#### Exercise prompt
Below are entries; output exactly the lines from the one with "ATOM 43 C C" to the one with "ATOM 69 O O", both included, and nothing else.

Source records
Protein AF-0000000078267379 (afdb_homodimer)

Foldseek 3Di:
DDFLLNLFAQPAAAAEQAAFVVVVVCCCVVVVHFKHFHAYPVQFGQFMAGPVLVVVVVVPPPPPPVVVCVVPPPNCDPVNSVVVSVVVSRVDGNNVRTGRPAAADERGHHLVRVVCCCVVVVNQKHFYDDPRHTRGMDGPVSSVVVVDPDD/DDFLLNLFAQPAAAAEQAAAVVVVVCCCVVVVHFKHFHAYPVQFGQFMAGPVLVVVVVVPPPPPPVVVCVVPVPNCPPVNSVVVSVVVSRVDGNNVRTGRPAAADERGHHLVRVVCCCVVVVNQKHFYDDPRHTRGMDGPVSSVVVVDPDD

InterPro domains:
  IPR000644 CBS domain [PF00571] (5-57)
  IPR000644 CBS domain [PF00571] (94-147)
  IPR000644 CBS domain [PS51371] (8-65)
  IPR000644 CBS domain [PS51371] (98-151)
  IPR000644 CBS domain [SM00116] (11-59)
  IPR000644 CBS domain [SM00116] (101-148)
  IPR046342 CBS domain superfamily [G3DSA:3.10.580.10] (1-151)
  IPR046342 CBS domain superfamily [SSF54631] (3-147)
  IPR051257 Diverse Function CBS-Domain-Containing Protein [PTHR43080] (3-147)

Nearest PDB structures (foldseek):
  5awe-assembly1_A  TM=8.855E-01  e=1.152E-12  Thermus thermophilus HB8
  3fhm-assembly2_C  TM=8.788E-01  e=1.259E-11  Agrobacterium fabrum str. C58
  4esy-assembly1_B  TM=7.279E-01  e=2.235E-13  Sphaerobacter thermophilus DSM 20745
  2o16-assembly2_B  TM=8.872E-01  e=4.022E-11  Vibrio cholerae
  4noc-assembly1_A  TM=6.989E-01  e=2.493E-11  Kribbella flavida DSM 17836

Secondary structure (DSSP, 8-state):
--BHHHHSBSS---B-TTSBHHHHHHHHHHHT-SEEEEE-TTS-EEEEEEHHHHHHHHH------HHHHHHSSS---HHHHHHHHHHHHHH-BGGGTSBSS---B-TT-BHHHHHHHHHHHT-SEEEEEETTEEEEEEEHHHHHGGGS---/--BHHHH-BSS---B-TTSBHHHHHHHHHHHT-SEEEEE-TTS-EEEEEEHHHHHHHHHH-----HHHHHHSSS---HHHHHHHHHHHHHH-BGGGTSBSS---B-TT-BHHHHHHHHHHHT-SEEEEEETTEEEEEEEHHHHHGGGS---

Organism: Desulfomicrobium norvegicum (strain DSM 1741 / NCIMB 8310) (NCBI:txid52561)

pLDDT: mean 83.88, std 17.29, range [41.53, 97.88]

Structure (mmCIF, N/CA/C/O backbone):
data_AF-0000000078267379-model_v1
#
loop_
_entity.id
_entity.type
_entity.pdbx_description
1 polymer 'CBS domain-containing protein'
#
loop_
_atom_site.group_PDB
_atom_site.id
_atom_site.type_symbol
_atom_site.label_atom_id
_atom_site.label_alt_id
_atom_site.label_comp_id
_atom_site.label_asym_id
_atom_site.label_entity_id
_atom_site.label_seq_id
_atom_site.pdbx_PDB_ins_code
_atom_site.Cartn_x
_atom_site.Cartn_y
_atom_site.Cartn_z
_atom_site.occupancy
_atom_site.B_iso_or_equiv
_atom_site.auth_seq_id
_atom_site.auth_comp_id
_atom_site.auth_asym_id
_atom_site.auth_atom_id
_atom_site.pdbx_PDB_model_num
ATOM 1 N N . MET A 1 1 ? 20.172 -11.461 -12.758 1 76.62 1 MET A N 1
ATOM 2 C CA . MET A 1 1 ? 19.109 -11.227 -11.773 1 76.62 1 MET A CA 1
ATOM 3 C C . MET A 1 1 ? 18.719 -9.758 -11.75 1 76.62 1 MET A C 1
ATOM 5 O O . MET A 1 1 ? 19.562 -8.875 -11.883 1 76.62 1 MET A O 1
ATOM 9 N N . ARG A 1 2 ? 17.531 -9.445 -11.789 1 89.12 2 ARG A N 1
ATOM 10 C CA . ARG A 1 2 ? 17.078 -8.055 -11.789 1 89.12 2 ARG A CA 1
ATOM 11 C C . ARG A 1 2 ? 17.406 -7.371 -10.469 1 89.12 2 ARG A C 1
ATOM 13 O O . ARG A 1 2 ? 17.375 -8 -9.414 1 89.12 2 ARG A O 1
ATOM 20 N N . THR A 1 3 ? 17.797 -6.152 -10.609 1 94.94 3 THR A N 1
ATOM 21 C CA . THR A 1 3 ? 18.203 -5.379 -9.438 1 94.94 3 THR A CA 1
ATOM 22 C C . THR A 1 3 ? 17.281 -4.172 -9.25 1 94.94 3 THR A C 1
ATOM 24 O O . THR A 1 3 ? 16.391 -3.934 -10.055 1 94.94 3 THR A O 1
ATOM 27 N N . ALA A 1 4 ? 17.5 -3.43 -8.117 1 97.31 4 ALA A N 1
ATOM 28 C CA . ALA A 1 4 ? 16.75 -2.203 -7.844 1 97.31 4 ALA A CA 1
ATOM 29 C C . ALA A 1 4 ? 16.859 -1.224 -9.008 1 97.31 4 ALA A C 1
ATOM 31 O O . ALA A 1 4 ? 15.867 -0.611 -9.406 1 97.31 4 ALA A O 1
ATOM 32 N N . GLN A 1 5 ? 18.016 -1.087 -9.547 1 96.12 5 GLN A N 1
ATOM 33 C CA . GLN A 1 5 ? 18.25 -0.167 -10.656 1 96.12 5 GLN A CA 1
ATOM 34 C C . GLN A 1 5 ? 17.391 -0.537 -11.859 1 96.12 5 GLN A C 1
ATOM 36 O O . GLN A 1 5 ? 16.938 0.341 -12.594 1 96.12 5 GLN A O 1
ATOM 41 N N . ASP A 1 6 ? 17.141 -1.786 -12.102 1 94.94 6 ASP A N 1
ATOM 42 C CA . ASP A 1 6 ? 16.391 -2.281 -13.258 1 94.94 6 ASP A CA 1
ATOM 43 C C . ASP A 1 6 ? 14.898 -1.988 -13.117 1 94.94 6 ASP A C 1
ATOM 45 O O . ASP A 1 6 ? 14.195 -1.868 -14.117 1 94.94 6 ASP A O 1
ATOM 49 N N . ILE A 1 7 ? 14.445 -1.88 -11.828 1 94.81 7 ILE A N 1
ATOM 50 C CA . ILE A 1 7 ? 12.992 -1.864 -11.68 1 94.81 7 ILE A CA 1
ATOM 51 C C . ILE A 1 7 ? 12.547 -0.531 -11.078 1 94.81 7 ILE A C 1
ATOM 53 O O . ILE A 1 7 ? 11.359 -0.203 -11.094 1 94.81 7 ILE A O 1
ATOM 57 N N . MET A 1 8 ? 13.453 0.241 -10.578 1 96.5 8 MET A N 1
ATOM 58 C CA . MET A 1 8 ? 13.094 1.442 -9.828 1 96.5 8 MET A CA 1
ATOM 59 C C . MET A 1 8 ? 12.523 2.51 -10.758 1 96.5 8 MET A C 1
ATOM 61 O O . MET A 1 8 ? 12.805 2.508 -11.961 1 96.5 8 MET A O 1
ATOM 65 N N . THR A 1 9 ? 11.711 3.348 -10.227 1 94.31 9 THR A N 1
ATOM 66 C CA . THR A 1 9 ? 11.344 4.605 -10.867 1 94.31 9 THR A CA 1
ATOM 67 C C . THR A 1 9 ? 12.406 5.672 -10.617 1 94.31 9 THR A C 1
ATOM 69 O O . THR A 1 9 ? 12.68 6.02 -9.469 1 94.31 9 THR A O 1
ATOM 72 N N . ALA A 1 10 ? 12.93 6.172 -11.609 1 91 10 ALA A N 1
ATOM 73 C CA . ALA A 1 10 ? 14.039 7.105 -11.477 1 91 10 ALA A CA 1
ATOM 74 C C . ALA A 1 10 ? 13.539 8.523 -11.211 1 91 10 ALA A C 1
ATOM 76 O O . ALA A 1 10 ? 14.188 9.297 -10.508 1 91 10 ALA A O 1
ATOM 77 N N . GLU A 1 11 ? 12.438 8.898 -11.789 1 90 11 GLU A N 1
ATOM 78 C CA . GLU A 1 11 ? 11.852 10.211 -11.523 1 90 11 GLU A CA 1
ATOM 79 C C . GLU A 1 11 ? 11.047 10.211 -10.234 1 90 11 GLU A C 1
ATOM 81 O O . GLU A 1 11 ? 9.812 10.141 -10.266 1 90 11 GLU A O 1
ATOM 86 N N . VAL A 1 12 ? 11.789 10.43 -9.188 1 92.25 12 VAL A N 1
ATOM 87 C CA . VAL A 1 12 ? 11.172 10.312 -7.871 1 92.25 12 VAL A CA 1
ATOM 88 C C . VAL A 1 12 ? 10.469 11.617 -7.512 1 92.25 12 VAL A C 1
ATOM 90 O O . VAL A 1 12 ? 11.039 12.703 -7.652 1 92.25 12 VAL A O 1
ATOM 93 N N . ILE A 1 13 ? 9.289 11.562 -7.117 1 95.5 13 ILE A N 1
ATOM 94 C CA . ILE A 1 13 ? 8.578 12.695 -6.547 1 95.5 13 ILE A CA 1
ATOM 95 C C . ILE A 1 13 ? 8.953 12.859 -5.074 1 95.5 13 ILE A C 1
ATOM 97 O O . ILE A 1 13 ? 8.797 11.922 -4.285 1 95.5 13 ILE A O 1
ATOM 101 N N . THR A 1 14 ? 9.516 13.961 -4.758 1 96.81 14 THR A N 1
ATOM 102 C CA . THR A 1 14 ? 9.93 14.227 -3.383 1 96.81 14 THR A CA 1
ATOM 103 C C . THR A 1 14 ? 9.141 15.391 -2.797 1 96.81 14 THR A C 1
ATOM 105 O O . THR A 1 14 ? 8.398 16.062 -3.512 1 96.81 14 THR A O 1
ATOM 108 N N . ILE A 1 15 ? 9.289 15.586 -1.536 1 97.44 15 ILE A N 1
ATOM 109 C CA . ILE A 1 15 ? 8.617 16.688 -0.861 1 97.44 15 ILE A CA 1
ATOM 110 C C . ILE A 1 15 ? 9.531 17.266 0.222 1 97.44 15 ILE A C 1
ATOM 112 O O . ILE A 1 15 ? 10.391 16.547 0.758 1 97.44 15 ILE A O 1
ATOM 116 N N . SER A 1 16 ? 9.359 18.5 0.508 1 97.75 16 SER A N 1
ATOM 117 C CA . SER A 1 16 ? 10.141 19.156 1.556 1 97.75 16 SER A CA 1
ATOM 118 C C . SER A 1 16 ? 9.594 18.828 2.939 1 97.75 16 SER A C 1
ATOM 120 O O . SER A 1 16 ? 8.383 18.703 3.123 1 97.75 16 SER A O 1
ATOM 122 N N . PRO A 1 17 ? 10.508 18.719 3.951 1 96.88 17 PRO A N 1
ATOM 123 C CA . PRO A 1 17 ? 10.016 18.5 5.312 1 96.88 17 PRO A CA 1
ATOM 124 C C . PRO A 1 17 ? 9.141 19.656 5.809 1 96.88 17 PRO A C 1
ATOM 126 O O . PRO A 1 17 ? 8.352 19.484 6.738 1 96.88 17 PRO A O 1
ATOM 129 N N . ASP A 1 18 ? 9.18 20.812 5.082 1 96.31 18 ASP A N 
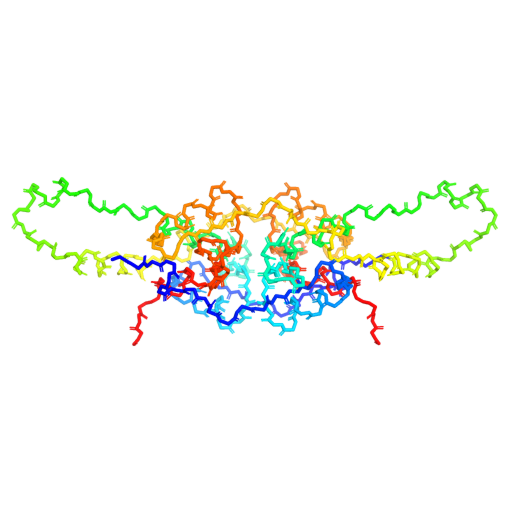1
ATOM 130 C CA . ASP A 1 18 ? 8.461 22 5.523 1 96.31 18 ASP A CA 1
ATOM 131 C C . ASP A 1 18 ? 7.109 22.109 4.82 1 96.31 18 ASP A C 1
ATOM 133 O O . ASP A 1 18 ? 6.301 22.984 5.152 1 96.31 18 ASP A O 1
ATOM 137 N N . ALA A 1 19 ? 6.914 21.266 3.834 1 96 19 ALA A N 1
ATOM 138 C CA . ALA A 1 19 ? 5.637 21.297 3.121 1 96 19 ALA A CA 1
ATOM 139 C C . ALA A 1 19 ? 4.484 20.938 4.051 1 96 19 ALA A C 1
ATOM 141 O O . ALA A 1 19 ? 4.688 20.281 5.078 1 96 19 ALA A O 1
ATOM 142 N N . ASP A 1 20 ? 3.293 21.391 3.701 1 93.31 20 ASP A N 1
ATOM 143 C CA . ASP A 1 20 ? 2.094 21.062 4.461 1 93.31 20 ASP A CA 1
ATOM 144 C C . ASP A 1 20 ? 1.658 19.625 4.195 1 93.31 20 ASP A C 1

#### Response to this exercise
ATOM 43 C C . ASP A 1 6 ? 14.898 -1.988 -13.117 1 94.94 6 ASP A C 1
ATOM 45 O O . ASP A 1 6 ? 14.195 -1.868 -14.117 1 94.94 6 ASP A O 1
ATOM 49 N N . ILE A 1 7 ? 14.445 -1.88 -11.828 1 94.81 7 ILE A N 1
ATOM 50 C CA . ILE A 1 7 ? 12.992 -1.864 -11.68 1 94.81 7 ILE A CA 1
ATOM 51 C C . ILE A 1 7 ? 12.547 -0.531 -11.078 1 94.81 7 ILE A C 1
ATOM 53 O O . ILE A 1 7 ? 11.359 -0.203 -11.094 1 94.81 7 ILE A O 1
ATOM 57 N N . MET A 1 8 ? 13.453 0.241 -10.578 1 96.5 8 MET A N 1
ATOM 58 C CA . MET A 1 8 ? 13.094 1.442 -9.828 1 96.5 8 MET A CA 1
ATOM 59 C C . MET A 1 8 ? 12.523 2.51 -10.758 1 96.5 8 MET A C 1
ATOM 61 O O . MET A 1 8 ? 12.805 2.508 -11.961 1 96.5 8 MET A O 1
ATOM 65 N N . THR A 1 9 ? 11.711 3.348 -10.227 1 94.31 9 THR A N 1
ATOM 66 C CA . THR A 1 9 ? 11.344 4.605 -10.867 1 94.31 9 THR A CA 1
ATOM 67 C C . THR A 1 9 ? 12.406 5.672 -10.617 1 94.31 9 THR A C 1
ATOM 69 O O . THR A 1 9 ? 12.68 6.02 -9.469 1 94.31 9 THR A O 1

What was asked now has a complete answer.